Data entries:

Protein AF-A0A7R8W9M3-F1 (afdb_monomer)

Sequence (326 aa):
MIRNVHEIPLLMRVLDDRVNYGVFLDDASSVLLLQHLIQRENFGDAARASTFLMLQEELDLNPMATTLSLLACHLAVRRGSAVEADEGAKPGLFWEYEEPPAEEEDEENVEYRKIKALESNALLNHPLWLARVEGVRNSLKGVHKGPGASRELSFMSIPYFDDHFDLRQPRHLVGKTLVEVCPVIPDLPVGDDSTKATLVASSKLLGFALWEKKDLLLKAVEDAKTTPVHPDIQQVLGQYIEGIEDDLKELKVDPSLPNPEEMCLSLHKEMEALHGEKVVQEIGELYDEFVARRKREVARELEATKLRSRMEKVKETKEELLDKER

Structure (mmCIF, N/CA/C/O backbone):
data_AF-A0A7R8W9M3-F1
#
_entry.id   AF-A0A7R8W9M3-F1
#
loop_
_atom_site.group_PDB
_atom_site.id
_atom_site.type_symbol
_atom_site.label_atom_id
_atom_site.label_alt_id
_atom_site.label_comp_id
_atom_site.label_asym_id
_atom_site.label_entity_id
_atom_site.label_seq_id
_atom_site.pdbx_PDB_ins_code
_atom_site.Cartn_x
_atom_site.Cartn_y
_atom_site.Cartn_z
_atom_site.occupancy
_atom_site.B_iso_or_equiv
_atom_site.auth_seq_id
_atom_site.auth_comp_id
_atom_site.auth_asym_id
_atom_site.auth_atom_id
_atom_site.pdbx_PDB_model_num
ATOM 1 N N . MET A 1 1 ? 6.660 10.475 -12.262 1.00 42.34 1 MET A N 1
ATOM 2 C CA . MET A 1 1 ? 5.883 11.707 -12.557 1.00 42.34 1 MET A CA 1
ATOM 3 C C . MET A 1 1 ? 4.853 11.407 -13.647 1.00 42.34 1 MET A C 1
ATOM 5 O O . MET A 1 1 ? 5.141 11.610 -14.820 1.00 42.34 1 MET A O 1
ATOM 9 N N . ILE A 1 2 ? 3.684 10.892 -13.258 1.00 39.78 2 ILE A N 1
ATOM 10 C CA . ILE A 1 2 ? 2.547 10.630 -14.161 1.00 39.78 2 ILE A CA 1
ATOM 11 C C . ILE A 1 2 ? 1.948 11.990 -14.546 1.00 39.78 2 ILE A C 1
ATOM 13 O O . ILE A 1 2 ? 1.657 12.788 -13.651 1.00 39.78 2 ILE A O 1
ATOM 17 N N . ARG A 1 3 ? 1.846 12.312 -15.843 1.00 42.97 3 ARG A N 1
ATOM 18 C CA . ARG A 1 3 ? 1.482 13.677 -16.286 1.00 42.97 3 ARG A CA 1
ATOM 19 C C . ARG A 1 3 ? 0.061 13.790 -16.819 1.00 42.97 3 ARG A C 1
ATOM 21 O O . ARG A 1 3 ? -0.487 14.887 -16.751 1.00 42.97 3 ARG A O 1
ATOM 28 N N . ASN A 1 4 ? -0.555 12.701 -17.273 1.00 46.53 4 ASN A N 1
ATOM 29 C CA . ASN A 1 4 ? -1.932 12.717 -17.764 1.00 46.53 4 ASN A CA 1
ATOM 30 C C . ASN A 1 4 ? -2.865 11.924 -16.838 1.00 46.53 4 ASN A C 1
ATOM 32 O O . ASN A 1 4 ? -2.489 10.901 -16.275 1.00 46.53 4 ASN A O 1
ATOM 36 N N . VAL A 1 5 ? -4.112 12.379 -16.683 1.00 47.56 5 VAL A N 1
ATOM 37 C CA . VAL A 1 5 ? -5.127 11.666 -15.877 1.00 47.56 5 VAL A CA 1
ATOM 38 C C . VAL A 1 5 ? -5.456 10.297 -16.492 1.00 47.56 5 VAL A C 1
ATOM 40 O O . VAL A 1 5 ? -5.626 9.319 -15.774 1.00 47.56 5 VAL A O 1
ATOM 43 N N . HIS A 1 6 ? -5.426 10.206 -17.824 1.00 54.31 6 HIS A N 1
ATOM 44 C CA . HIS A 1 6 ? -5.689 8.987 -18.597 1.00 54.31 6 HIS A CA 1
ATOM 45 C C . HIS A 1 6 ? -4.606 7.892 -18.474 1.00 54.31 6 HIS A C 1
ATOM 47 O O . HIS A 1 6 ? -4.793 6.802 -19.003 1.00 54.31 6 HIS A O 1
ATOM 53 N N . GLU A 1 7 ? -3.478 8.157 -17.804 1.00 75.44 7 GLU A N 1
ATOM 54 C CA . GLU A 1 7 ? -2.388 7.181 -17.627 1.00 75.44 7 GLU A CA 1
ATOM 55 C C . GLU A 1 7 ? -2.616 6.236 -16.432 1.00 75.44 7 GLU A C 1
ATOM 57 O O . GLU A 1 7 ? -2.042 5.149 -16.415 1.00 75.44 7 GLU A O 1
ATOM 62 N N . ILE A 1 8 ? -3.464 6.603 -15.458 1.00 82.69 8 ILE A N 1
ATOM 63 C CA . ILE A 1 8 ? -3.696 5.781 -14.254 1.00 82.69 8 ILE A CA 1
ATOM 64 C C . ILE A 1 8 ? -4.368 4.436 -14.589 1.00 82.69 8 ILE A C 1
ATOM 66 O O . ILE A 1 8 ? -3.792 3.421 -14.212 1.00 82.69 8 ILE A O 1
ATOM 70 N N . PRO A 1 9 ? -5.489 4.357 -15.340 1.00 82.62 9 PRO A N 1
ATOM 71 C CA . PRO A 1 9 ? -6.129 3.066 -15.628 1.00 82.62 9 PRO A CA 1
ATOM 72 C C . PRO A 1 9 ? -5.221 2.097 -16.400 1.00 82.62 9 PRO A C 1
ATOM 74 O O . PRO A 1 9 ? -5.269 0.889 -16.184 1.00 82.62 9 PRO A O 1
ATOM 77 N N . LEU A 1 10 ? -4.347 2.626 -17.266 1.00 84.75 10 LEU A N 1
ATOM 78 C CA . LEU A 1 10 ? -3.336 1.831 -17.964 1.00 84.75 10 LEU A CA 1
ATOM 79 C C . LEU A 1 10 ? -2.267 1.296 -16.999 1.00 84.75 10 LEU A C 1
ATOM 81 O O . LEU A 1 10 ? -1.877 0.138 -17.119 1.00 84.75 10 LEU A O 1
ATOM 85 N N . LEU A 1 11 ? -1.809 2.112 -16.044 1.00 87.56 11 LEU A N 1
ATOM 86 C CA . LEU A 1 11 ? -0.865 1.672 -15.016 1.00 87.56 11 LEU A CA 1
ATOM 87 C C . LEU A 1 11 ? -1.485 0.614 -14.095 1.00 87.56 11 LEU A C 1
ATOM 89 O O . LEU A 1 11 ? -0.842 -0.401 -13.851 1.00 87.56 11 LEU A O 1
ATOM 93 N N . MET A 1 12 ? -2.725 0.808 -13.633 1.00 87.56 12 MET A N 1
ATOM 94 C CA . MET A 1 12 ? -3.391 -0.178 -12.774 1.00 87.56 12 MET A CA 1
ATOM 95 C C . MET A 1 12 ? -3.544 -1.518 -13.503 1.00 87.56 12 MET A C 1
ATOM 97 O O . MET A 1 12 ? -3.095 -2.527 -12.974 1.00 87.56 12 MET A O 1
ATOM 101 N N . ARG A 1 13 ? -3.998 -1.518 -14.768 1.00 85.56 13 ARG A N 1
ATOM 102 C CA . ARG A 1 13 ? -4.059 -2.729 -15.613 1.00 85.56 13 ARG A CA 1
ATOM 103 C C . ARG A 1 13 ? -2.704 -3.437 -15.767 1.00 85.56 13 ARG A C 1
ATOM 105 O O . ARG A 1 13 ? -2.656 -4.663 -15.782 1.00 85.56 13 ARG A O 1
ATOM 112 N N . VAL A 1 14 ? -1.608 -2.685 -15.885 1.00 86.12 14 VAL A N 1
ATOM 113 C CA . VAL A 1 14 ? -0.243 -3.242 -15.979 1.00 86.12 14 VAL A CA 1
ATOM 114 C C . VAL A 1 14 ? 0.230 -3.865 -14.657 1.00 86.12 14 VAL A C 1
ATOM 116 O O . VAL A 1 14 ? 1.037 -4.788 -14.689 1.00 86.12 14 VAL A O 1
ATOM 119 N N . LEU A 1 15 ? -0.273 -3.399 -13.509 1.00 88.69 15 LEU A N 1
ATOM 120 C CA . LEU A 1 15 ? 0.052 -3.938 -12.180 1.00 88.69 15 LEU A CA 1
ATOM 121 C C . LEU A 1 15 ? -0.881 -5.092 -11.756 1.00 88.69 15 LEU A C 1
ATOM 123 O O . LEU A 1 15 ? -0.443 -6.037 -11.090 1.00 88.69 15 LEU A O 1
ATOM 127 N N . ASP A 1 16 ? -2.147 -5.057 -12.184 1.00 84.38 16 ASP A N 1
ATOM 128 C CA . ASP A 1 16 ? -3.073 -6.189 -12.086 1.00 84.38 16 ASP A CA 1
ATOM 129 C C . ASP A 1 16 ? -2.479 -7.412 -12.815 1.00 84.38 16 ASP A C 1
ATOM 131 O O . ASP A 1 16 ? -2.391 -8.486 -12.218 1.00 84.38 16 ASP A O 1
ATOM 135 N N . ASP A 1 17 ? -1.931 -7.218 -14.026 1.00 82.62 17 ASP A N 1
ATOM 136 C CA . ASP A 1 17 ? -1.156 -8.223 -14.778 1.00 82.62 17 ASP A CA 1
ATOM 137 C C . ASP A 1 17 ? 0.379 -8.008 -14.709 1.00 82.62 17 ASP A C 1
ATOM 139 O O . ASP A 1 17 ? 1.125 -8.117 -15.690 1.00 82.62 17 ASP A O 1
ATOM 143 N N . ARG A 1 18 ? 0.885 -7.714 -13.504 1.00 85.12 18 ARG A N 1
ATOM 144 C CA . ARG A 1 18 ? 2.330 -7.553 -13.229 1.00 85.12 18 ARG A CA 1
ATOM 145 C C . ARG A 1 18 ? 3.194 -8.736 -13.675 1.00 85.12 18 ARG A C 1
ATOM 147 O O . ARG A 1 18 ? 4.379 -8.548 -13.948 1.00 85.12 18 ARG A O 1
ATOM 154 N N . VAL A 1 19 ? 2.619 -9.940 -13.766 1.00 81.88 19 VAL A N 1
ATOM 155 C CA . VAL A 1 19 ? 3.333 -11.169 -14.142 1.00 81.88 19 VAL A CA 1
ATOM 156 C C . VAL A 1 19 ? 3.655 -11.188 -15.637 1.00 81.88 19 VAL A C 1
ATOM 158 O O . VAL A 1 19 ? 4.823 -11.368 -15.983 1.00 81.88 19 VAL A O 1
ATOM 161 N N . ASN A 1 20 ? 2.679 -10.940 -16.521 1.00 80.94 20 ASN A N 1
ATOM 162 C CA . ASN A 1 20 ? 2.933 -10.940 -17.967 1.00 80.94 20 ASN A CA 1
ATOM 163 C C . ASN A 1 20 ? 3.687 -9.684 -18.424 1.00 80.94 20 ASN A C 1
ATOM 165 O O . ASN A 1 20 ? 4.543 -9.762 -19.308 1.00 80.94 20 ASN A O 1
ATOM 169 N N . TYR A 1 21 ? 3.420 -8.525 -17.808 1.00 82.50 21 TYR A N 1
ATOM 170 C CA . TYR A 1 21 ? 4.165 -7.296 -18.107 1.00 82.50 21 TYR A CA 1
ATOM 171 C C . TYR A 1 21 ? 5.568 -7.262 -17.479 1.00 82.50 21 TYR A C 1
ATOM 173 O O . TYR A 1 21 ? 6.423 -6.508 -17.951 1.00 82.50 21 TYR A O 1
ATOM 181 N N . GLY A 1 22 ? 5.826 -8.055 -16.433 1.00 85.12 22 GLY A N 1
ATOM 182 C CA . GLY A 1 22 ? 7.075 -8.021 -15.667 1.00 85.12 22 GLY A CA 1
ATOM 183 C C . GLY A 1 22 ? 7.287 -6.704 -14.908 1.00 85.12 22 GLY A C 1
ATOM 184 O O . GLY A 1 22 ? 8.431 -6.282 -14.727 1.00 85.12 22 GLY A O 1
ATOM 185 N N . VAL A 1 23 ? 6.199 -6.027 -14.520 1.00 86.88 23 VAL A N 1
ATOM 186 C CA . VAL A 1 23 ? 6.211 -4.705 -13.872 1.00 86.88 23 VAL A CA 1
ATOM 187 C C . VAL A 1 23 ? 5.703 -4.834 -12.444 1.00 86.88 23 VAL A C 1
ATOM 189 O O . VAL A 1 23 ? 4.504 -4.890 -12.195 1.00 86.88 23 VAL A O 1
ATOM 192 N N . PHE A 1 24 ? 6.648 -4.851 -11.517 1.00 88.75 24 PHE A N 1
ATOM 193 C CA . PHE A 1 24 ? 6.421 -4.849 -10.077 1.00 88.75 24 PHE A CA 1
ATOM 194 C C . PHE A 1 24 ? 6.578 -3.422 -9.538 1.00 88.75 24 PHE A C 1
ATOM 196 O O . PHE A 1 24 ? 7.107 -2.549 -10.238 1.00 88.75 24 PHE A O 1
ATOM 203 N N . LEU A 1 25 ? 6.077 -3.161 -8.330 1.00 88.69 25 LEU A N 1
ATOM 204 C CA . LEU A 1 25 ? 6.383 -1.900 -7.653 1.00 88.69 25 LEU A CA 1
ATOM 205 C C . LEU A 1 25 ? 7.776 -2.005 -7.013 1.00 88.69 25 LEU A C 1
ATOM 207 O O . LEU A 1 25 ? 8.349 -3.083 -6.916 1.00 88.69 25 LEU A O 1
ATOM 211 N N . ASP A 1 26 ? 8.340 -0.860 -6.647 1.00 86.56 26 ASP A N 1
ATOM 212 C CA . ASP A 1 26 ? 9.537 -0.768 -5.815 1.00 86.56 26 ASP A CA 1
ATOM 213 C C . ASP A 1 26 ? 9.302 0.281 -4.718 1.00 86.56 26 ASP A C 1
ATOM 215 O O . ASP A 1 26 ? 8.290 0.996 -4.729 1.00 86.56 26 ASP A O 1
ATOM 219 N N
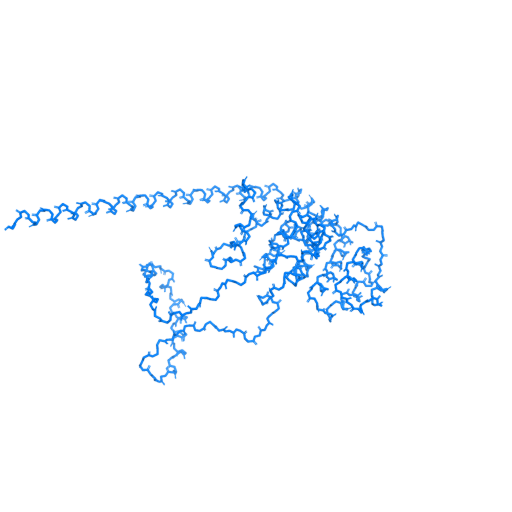 . ASP A 1 27 ? 10.229 0.394 -3.769 1.00 83.50 27 ASP A N 1
ATOM 220 C CA . ASP A 1 27 ? 10.124 1.298 -2.617 1.00 83.50 27 ASP A CA 1
ATOM 221 C C . ASP A 1 27 ? 9.813 2.757 -2.974 1.00 83.50 27 ASP A C 1
ATOM 223 O O . ASP A 1 27 ? 9.084 3.459 -2.268 1.00 83.50 27 ASP A O 1
ATOM 227 N N . ALA A 1 28 ? 10.377 3.215 -4.086 1.00 84.75 28 ALA A N 1
ATOM 228 C CA . ALA A 1 28 ? 10.216 4.562 -4.604 1.00 84.75 28 ALA A CA 1
ATOM 229 C C . ALA A 1 28 ? 8.865 4.727 -5.321 1.00 84.75 28 ALA A C 1
ATOM 231 O O . ALA A 1 28 ? 8.142 5.708 -5.121 1.00 84.75 28 ALA A O 1
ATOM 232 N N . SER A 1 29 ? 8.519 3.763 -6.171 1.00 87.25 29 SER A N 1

Exercise brief:
Give back, verbatim, the lines from the top of the entries above through the line containing "ATOM 10 C CA".

Solution:
Protein AF-A0A7R8W9M3-F1 (afdb_monomer)

Sequence (326 aa):
MIRNVHEIPLLMRVLDDRVNYGVFLDDASSVLLLQHLIQRENFGDAARASTFLMLQEELDLNPMATTLSLLACHLAVRRGSAVEADEGAKPGLFWEYEEPPAEEEDEENVEYRKIKALESNALLNHPLWLARVEGVRNSLKGVHKGPGASRELSFMSIPYFDDHFDLRQPRHLVGKTLVEVCPVIPDLPVGDDSTKATLVASSKLLGFALWEKKDLLLKAVEDAKTTPVHPDIQQVLGQYIEGIEDDLKELKVDPSLPNPEEMCLSLHKEMEALHGEKVVQEIGELYDEFVARRKREVARELEATKLRSRMEKVKETKEELLDKER

Structure (mmCIF, N/CA/C/O backbone):
data_AF-A0A7R8W9M3-F1
#
_entry.id   AF-A0A7R8W9M3-F1
#
loop_
_atom_site.group_PDB
_atom_site.id
_atom_site.type_symbol
_atom_site.label_atom_id
_atom_site.label_alt_id
_atom_site.label_comp_id
_atom_site.label_asym_id
_atom_site.label_entity_id
_atom_site.label_seq_id
_atom_site.pdbx_PDB_ins_code
_atom_site.Cartn_x
_atom_site.Cartn_y
_atom_site.Cartn_z
_atom_site.occupancy
_atom_site.B_iso_or_equiv
_atom_site.auth_seq_id
_atom_site.auth_comp_id
_atom_site.auth_asym_id
_atom_site.auth_atom_id
_atom_site.pdbx_PDB_model_num
ATOM 1 N N . MET A 1 1 ? 6.660 10.475 -12.262 1.00 42.34 1 MET A N 1
ATOM 2 C CA . MET A 1 1 ? 5.883 11.707 -12.557 1.00 42.34 1 MET A CA 1
ATOM 3 C C . MET A 1 1 ? 4.853 11.407 -13.647 1.00 42.34 1 MET A C 1
ATOM 5 O O . MET A 1 1 ? 5.141 11.610 -14.820 1.00 42.34 1 MET A O 1
ATOM 9 N N . ILE A 1 2 ? 3.684 10.892 -13.258 1.00 39.78 2 ILE A N 1
ATOM 10 C CA . ILE A 1 2 ? 2.547 10.630 -14.161 1.00 39.78 2 ILE A CA 1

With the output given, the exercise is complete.